My step son is having the same problem with 2 of his goats. He finally asked if I would band their horns for him. I brought the does home with me for banding (we have the same exact fencing) and they haven't got their heads stuck once. They've been here for 3 weeks too. So I'm not sure why they always get their heads stuck at their home. He didn't want me to band their horns but refencing isn't an option and the goats will be stuck for 12 hours sometimes when he's at work so banding was the best option for his situation.

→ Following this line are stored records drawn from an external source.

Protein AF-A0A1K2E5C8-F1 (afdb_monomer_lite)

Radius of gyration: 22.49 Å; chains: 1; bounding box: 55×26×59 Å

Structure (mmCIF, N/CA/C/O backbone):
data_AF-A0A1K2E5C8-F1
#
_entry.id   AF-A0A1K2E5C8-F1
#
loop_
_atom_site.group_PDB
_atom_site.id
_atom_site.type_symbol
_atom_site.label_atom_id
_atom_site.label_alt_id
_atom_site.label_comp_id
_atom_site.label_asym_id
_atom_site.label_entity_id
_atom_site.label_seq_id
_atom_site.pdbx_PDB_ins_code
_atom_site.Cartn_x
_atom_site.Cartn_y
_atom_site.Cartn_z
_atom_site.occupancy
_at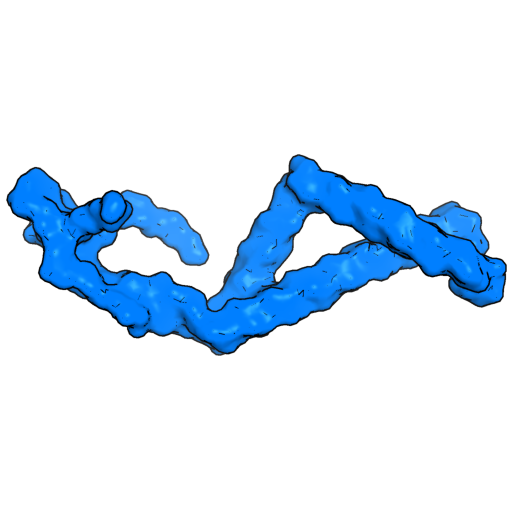om_site.B_iso_or_equiv
_atom_site.auth_seq_id
_atom_site.auth_comp_id
_atom_site.auth_asym_id
_atom_site.auth_atom_id
_atom_site.pdbx_PDB_model_num
ATOM 1 N N . MET A 1 1 ? -15.148 1.818 5.930 1.00 39.84 1 MET A N 1
ATOM 2 C CA . MET A 1 1 ? -16.230 2.058 6.907 1.00 39.84 1 MET A CA 1
ATOM 3 C C . MET A 1 1 ? -16.951 3.302 6.413 1.00 39.84 1 MET A C 1
ATOM 5 O O . MET A 1 1 ? -16.261 4.292 6.219 1.00 39.84 1 MET A O 1
ATOM 9 N N . PRO A 1 2 ? -18.241 3.257 6.041 1.00 42.00 2 PRO A N 1
ATOM 10 C CA . PRO A 1 2 ? -18.955 4.492 5.732 1.00 42.00 2 PRO A CA 1
ATOM 11 C C . PRO A 1 2 ? -18.970 5.334 7.012 1.00 42.00 2 PRO A C 1
ATOM 13 O O . PRO A 1 2 ? -19.247 4.783 8.075 1.00 42.00 2 PRO A O 1
ATOM 16 N N . ASP A 1 3 ? -18.606 6.612 6.918 1.00 43.53 3 ASP A N 1
ATOM 17 C CA . ASP A 1 3 ? -18.517 7.536 8.051 1.00 43.53 3 ASP A CA 1
ATOM 18 C C . ASP A 1 3 ? -19.806 7.510 8.883 1.00 43.53 3 ASP A C 1
ATOM 20 O O . ASP A 1 3 ? -20.819 8.127 8.542 1.00 43.53 3 ASP A O 1
ATOM 24 N N . ALA A 1 4 ? -19.779 6.771 9.990 1.00 47.78 4 ALA A N 1
ATOM 25 C CA . ALA A 1 4 ? -20.825 6.812 10.989 1.00 47.78 4 ALA A CA 1
ATOM 26 C C . ALA A 1 4 ? -20.660 8.130 11.751 1.00 47.78 4 ALA A C 1
ATOM 28 O O . ALA A 1 4 ? -19.947 8.208 12.745 1.00 47.78 4 ALA A O 1
ATOM 29 N N . LEU A 1 5 ? -21.323 9.185 11.276 1.00 46.50 5 LEU A N 1
ATOM 30 C CA . LEU A 1 5 ? -21.398 10.496 11.935 1.00 46.50 5 LEU A CA 1
ATOM 31 C C . LEU A 1 5 ? -22.201 10.465 13.258 1.00 46.50 5 LEU A C 1
ATOM 33 O O . LEU A 1 5 ? -22.756 11.484 13.669 1.00 46.50 5 LEU A O 1
ATOM 37 N N . TRP A 1 6 ? -22.310 9.311 13.929 1.00 64.31 6 TRP A N 1
ATOM 38 C CA . TRP A 1 6 ? -22.932 9.211 15.245 1.00 64.31 6 TRP A CA 1
ATOM 39 C C . TRP A 1 6 ? -21.864 9.228 16.336 1.00 64.31 6 TRP A C 1
ATOM 41 O O . TRP A 1 6 ? -20.806 8.616 16.213 1.00 64.31 6 TRP A O 1
ATOM 51 N N . ALA A 1 7 ? -22.148 9.919 17.438 1.00 71.62 7 ALA A N 1
ATOM 52 C CA . ALA A 1 7 ? -21.293 9.838 18.613 1.00 71.62 7 ALA A CA 1
ATOM 53 C C . ALA A 1 7 ? -21.365 8.415 19.194 1.00 71.62 7 ALA A C 1
ATOM 55 O O . ALA A 1 7 ? -22.460 7.851 19.309 1.00 71.62 7 ALA A O 1
ATOM 56 N N . ALA A 1 8 ? -20.215 7.843 19.559 1.00 78.50 8 ALA A N 1
ATOM 57 C CA . ALA A 1 8 ? -20.165 6.557 20.248 1.00 78.50 8 ALA A CA 1
ATOM 58 C C . ALA A 1 8 ? -20.929 6.632 21.582 1.00 78.50 8 ALA A C 1
ATOM 60 O O . ALA A 1 8 ? -20.927 7.664 22.264 1.00 78.50 8 ALA A O 1
ATOM 61 N N . ARG A 1 9 ? -21.600 5.546 21.955 1.00 85.81 9 ARG A N 1
ATOM 62 C CA . ARG A 1 9 ? -22.437 5.432 23.156 1.00 85.81 9 ARG A CA 1
ATOM 63 C C . ARG A 1 9 ? -21.762 4.559 24.202 1.00 85.81 9 ARG A C 1
ATOM 65 O O . ARG A 1 9 ? -20.928 3.712 23.892 1.00 85.81 9 ARG A O 1
ATOM 72 N N . LEU A 1 10 ? -22.153 4.735 25.460 1.00 81.44 10 LEU A N 1
ATOM 73 C CA . LEU A 1 10 ? -21.821 3.783 26.513 1.00 81.44 10 LEU A CA 1
ATOM 74 C C . LEU A 1 10 ? -22.264 2.371 26.095 1.00 81.44 10 LEU A C 1
ATOM 76 O O . LEU A 1 10 ? -23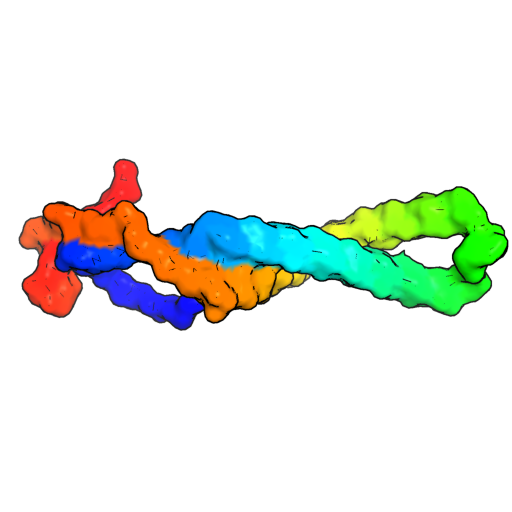.418 2.161 25.725 1.00 81.44 10 LEU A O 1
ATOM 80 N N . GLY A 1 11 ? -21.336 1.421 26.168 1.00 80.75 11 GLY A N 1
ATOM 81 C CA . GLY A 1 11 ? -21.524 0.036 25.749 1.00 80.75 11 GLY A CA 1
ATOM 82 C C . GLY A 1 11 ? -21.101 -0.273 24.311 1.00 80.75 11 GLY A C 1
ATOM 83 O O . GLY A 1 11 ? -20.939 -1.457 24.008 1.00 80.75 11 GLY A O 1
ATOM 84 N N . ASP A 1 12 ? -20.859 0.733 23.460 1.00 85.44 12 ASP A N 1
ATOM 85 C CA . ASP A 1 12 ? -20.405 0.497 22.084 1.00 85.44 12 ASP A CA 1
ATOM 86 C C . ASP A 1 12 ? -19.063 -0.252 22.071 1.00 85.44 12 ASP A C 1
ATOM 88 O O . ASP A 1 12 ? -18.194 -0.058 22.933 1.00 85.44 12 ASP A O 1
ATOM 92 N N . ALA A 1 13 ? -18.922 -1.140 21.087 1.00 83.19 13 ALA A N 1
ATOM 93 C CA . ALA A 1 13 ? -17.712 -1.907 20.844 1.00 83.19 13 ALA A CA 1
ATOM 94 C C . ALA A 1 13 ? -16.668 -1.045 20.117 1.00 83.19 13 ALA A C 1
ATOM 96 O O . ALA A 1 13 ? -16.976 -0.377 19.131 1.00 83.19 13 ALA A O 1
ATOM 97 N N . LEU A 1 14 ? -15.426 -1.090 20.594 1.00 79.50 14 LEU A N 1
ATOM 98 C CA . LEU A 1 14 ? -14.266 -0.522 19.919 1.00 79.50 14 LEU A CA 1
ATOM 99 C C . LEU A 1 14 ? -13.646 -1.611 19.045 1.00 79.50 14 LEU A C 1
ATOM 101 O O . LEU A 1 14 ? -12.971 -2.528 19.530 1.00 79.50 14 LEU A O 1
ATOM 105 N N . GLU A 1 15 ? -13.945 -1.526 17.754 1.00 85.12 15 GLU A N 1
ATOM 106 C CA . GLU A 1 15 ? -13.384 -2.403 16.736 1.00 85.12 15 GLU A CA 1
ATOM 107 C C . GLU A 1 15 ? -11.993 -1.917 16.332 1.00 85.12 15 GLU A C 1
ATOM 109 O O . GLU A 1 15 ? -11.791 -0.746 16.015 1.00 85.12 15 GLU A O 1
ATOM 114 N N . HIS A 1 16 ? -11.041 -2.842 16.304 1.00 83.06 16 HIS A N 1
ATOM 115 C CA . HIS A 1 16 ? -9.733 -2.621 15.706 1.00 83.06 16 HIS A CA 1
ATOM 116 C C . HIS A 1 16 ? -9.535 -3.595 14.555 1.00 83.06 16 HIS A C 1
ATOM 118 O O . HIS A 1 16 ? -10.027 -4.731 14.594 1.00 83.06 16 HIS A O 1
ATOM 124 N N . THR A 1 17 ? -8.783 -3.148 13.546 1.00 85.44 17 THR A N 1
ATOM 125 C CA . THR A 1 17 ? -8.285 -4.034 12.494 1.00 85.44 17 THR A CA 1
ATOM 126 C C . THR A 1 17 ? -7.645 -5.266 13.133 1.00 85.44 17 THR A C 1
ATOM 128 O O . THR A 1 17 ? -6.963 -5.178 14.162 1.00 85.44 17 THR A O 1
ATOM 131 N N . SER A 1 18 ? -7.925 -6.442 12.579 1.00 86.00 18 SER A N 1
ATOM 132 C CA . SER A 1 18 ? -7.314 -7.664 13.087 1.00 86.00 18 SER A CA 1
ATOM 133 C C . SER A 1 18 ? -5.815 -7.665 12.765 1.00 86.00 18 SER A C 1
ATOM 135 O O . SER A 1 18 ? -5.389 -7.131 11.743 1.00 86.00 18 SER A O 1
ATOM 137 N N . MET A 1 19 ? -4.994 -8.319 13.594 1.00 88.00 19 MET A N 1
ATOM 138 C CA . MET A 1 19 ? -3.551 -8.444 13.321 1.00 88.00 19 MET A CA 1
ATOM 139 C C . MET A 1 19 ? -3.282 -9.052 11.930 1.00 88.00 19 MET A C 1
ATOM 141 O O . MET A 1 19 ? -2.334 -8.672 11.252 1.00 88.00 19 MET A O 1
ATOM 145 N N . MET A 1 20 ? -4.125 -9.992 11.488 1.00 86.56 20 MET A N 1
ATOM 146 C CA . MET A 1 20 ? -3.992 -10.613 10.166 1.00 86.56 20 MET A CA 1
ATOM 147 C C . MET A 1 20 ? -4.400 -9.667 9.033 1.00 86.56 20 MET A C 1
ATOM 149 O O . MET A 1 20 ? -3.757 -9.688 7.987 1.00 86.56 20 MET A O 1
ATOM 153 N N . ALA A 1 21 ? -5.422 -8.827 9.236 1.00 88.75 21 ALA A N 1
ATOM 154 C CA . ALA A 1 21 ? -5.783 -7.775 8.287 1.00 88.75 21 ALA A CA 1
ATOM 155 C C . ALA A 1 21 ? -4.657 -6.752 8.125 1.00 88.75 21 ALA A C 1
ATOM 157 O O . ALA A 1 21 ? -4.364 -6.369 6.998 1.00 88.75 21 ALA A O 1
ATOM 158 N N . ASP A 1 22 ? -4.008 -6.358 9.221 1.00 90.88 22 ASP A N 1
ATOM 159 C CA . ASP A 1 22 ? -2.911 -5.386 9.215 1.00 90.88 22 ASP A CA 1
ATOM 160 C C . ASP A 1 22 ? -1.667 -5.933 8.494 1.00 90.88 22 ASP A C 1
ATOM 162 O O . ASP A 1 22 ? -1.122 -5.301 7.592 1.00 90.88 22 ASP A O 1
ATOM 166 N N . ILE A 1 23 ? -1.279 -7.182 8.790 1.00 91.69 23 ILE A N 1
ATOM 167 C CA . ILE A 1 23 ? -0.179 -7.859 8.084 1.00 91.69 23 ILE A CA 1
ATOM 168 C C . ILE A 1 23 ? -0.502 -8.020 6.597 1.00 91.69 23 ILE A C 1
ATOM 170 O O . ILE A 1 23 ? 0.344 -7.739 5.746 1.00 91.69 23 ILE A O 1
ATOM 174 N N . LEU A 1 24 ? -1.713 -8.481 6.266 1.00 91.69 24 LEU A N 1
ATOM 175 C CA . LEU A 1 24 ? -2.113 -8.667 4.875 1.00 91.69 24 LEU A CA 1
ATOM 176 C C . LEU A 1 24 ? -2.149 -7.327 4.130 1.00 91.69 24 LEU A C 1
ATOM 178 O O . LEU A 1 24 ? -1.614 -7.241 3.026 1.00 91.69 24 LEU A O 1
ATOM 182 N N . GLY A 1 25 ? -2.735 -6.294 4.737 1.00 91.56 25 GLY A N 1
ATOM 183 C CA . GLY A 1 25 ? -2.791 -4.936 4.204 1.00 91.56 25 GLY A CA 1
ATOM 184 C C . GLY A 1 25 ? -1.396 -4.377 3.941 1.00 91.56 25 GLY A C 1
ATOM 185 O O . GLY A 1 25 ? -1.118 -3.960 2.819 1.00 91.56 25 GLY A O 1
ATOM 186 N N . GLY A 1 26 ? -0.484 -4.484 4.911 1.00 92.06 26 GLY A N 1
ATOM 187 C CA . GLY A 1 26 ? 0.902 -4.037 4.762 1.00 92.06 26 GLY A CA 1
ATOM 188 C C . GLY A 1 26 ? 1.666 -4.774 3.655 1.00 92.06 26 GLY A C 1
ATOM 189 O O . GLY A 1 26 ? 2.372 -4.150 2.862 1.00 92.06 26 GLY A O 1
ATOM 190 N N . VAL A 1 27 ? 1.499 -6.097 3.526 1.00 94.31 27 VAL A N 1
ATOM 191 C CA . VAL A 1 27 ? 2.111 -6.861 2.419 1.00 94.31 27 VAL A CA 1
ATOM 192 C C . VAL A 1 27 ? 1.523 -6.447 1.068 1.00 94.31 27 VAL A C 1
ATOM 194 O O . VAL A 1 27 ? 2.273 -6.288 0.101 1.00 94.31 27 VAL A O 1
ATOM 197 N N . LEU A 1 28 ? 0.203 -6.251 0.988 1.00 92.88 28 LEU A N 1
ATOM 198 C CA . LEU A 1 28 ? -0.462 -5.774 -0.226 1.00 92.88 28 LEU A CA 1
ATOM 199 C C . LEU A 1 28 ? 0.018 -4.379 -0.627 1.00 92.88 28 LEU A C 1
ATOM 201 O O . LEU A 1 28 ? 0.251 -4.142 -1.809 1.00 92.88 28 LEU A O 1
ATOM 205 N N . GLU A 1 29 ? 0.198 -3.478 0.333 1.00 94.06 29 GLU A N 1
ATOM 206 C CA . GLU A 1 29 ? 0.676 -2.122 0.081 1.00 94.06 29 GLU A CA 1
ATOM 207 C C . GLU A 1 29 ? 2.108 -2.130 -0.465 1.00 94.06 29 GLU A C 1
ATOM 209 O O . GLU A 1 29 ? 2.398 -1.471 -1.467 1.00 94.06 29 GLU A O 1
ATOM 214 N N . VAL A 1 30 ? 3.002 -2.932 0.122 1.00 94.69 30 VAL A N 1
ATOM 215 C CA . VAL A 1 30 ? 4.369 -3.100 -0.394 1.00 94.69 30 VAL A CA 1
ATOM 216 C C . VAL A 1 30 ? 4.348 -3.691 -1.805 1.00 94.69 30 VAL A C 1
ATOM 218 O O . VAL A 1 30 ? 5.015 -3.174 -2.703 1.00 94.69 30 VAL A O 1
ATOM 221 N N . ALA A 1 31 ? 3.557 -4.743 -2.033 1.00 94.75 31 ALA A N 1
ATOM 222 C CA . ALA A 1 31 ? 3.441 -5.375 -3.344 1.00 94.75 31 ALA A CA 1
ATOM 223 C C . ALA A 1 31 ? 2.897 -4.407 -4.407 1.00 94.75 31 ALA A C 1
ATOM 225 O O . ALA A 1 31 ? 3.415 -4.357 -5.524 1.00 94.75 31 ALA A O 1
ATOM 226 N N . ALA A 1 32 ? 1.893 -3.603 -4.058 1.00 94.25 32 ALA A N 1
ATOM 227 C CA . ALA A 1 32 ? 1.316 -2.610 -4.950 1.00 94.25 32 ALA A CA 1
ATOM 228 C C . ALA A 1 32 ? 2.311 -1.490 -5.280 1.00 94.25 32 ALA A C 1
ATOM 230 O O . ALA A 1 32 ? 2.472 -1.152 -6.450 1.00 94.25 32 ALA A O 1
ATOM 231 N N . ASN A 1 33 ? 3.052 -0.976 -4.296 1.00 93.50 33 ASN A N 1
ATOM 232 C CA . ASN A 1 33 ? 4.093 0.028 -4.532 1.00 93.50 33 ASN A CA 1
ATOM 233 C C . ASN A 1 33 ? 5.218 -0.492 -5.444 1.00 93.50 33 ASN A C 1
ATOM 235 O O . ASN A 1 33 ? 5.679 0.223 -6.343 1.00 93.50 33 ASN A O 1
ATOM 239 N N . ILE A 1 34 ? 5.622 -1.757 -5.274 1.00 93.94 34 ILE A N 1
ATOM 240 C CA . ILE A 1 34 ? 6.576 -2.424 -6.171 1.00 93.94 34 ILE A CA 1
ATOM 241 C C . ILE A 1 34 ? 5.993 -2.528 -7.584 1.00 93.94 34 ILE A C 1
ATOM 243 O O . ILE A 1 34 ? 6.671 -2.176 -8.549 1.00 93.94 34 ILE A O 1
ATOM 247 N N . ALA A 1 35 ? 4.741 -2.969 -7.721 1.00 94.06 35 ALA A N 1
ATOM 248 C CA . ALA A 1 35 ? 4.085 -3.120 -9.017 1.00 94.06 35 ALA A CA 1
ATOM 249 C C . ALA A 1 35 ? 3.934 -1.779 -9.754 1.00 94.06 35 ALA A C 1
ATOM 251 O O . ALA A 1 35 ? 4.234 -1.699 -10.945 1.00 94.06 35 ALA A O 1
ATOM 252 N N . ILE A 1 36 ? 3.537 -0.716 -9.049 1.00 94.12 36 ILE A N 1
ATOM 253 C CA . ILE A 1 36 ? 3.423 0.641 -9.599 1.00 94.12 36 ILE A CA 1
ATOM 254 C C . ILE A 1 36 ? 4.791 1.132 -10.083 1.00 94.12 36 ILE A C 1
ATOM 256 O O . ILE A 1 36 ? 4.920 1.603 -11.213 1.00 94.12 36 ILE A O 1
ATOM 260 N N . THR A 1 37 ? 5.831 0.972 -9.262 1.00 92.25 37 THR A N 1
ATOM 261 C CA . THR A 1 37 ? 7.195 1.390 -9.616 1.00 92.25 37 THR A CA 1
ATOM 262 C C . THR A 1 37 ? 7.741 0.593 -10.799 1.00 92.25 37 THR A C 1
ATOM 264 O O . THR A 1 37 ? 8.360 1.163 -11.700 1.00 92.25 37 THR A O 1
ATOM 267 N N . ALA A 1 38 ? 7.485 -0.715 -10.842 1.00 91.50 38 ALA A N 1
ATOM 268 C CA . ALA A 1 38 ? 7.888 -1.575 -11.948 1.00 91.50 38 ALA A CA 1
ATOM 269 C C . ALA A 1 38 ? 7.173 -1.188 -13.250 1.00 91.50 38 ALA A C 1
ATOM 271 O O . ALA A 1 38 ? 7.823 -1.071 -14.287 1.00 91.50 38 ALA A O 1
ATOM 272 N N . LEU A 1 39 ? 5.864 -0.921 -13.192 1.00 92.62 39 LEU A N 1
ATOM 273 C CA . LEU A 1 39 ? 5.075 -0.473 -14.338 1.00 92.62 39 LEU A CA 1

Other options are hotwire or taping a piece of dowel/pvc to her horns.


----------



## StaceyRosado (Oct 5, 2007)

you know it could be what he has on teh otherside of his fence -- goats are always looking for the greener grass so to speak. Also are they board? does he have stuff for them to play on?


----------



## Lawanda (Jun 11, 2009)

Thx for the good suggestions! We got an electric fencer with the two new girls from SC, but haven't got any wire or anything. Kevin figured he'd have to put up a hot wire eventually, but he figured on putting it across the top. I guess we may need one lower too, for the littles!!! LOL

I hope she learned her lesson. Boy did my heart drop when she wasn't with the others!!! and we were lucky she was right over the hill and not in the woods!!


----------



## toth boer goats (Jul 20, 2008)

We use a hotline.....they learn... to stay away from the fence... :wink: 

We have in the past ...used what everyone is describing putting on the horns.....but ..we call it a dunce hat...LOL :greengrin:


----------



## sweetgoats (Oct 18, 2007)

If you don't get the hot wire up quick, do what Stacey said. I have to do it to at least one of my goats every year. 
I take like a stick that is longer then the square in the wire and I duck tape it to the horns. They hate it but once it falls off on its own they never do it again.

Just make sure that the stick it whatever is not sharp in the ends to hurt another goat.


----------



## Lawanda (Jun 11, 2009)

I will have to find me a stick, I don't want her doing it again. And who knows when Kevin will get the hot wire up! lol


----------



## nancy d (Oct 5, 2007)

I feel for ya Lawanda. They do look like a bonafide doofus with a stick taped on them but it does work!
Love the term Dunce Hat, Pam, thats exactly it!!!


----------



## sealawyer (May 31, 2009)

If not a stick, a piece of scrap pvc pipe will do. :hi5:


----------



## toth boer goats (Jul 20, 2008)

> Love the term Dunce Hat, Pam, thats exactly it!!!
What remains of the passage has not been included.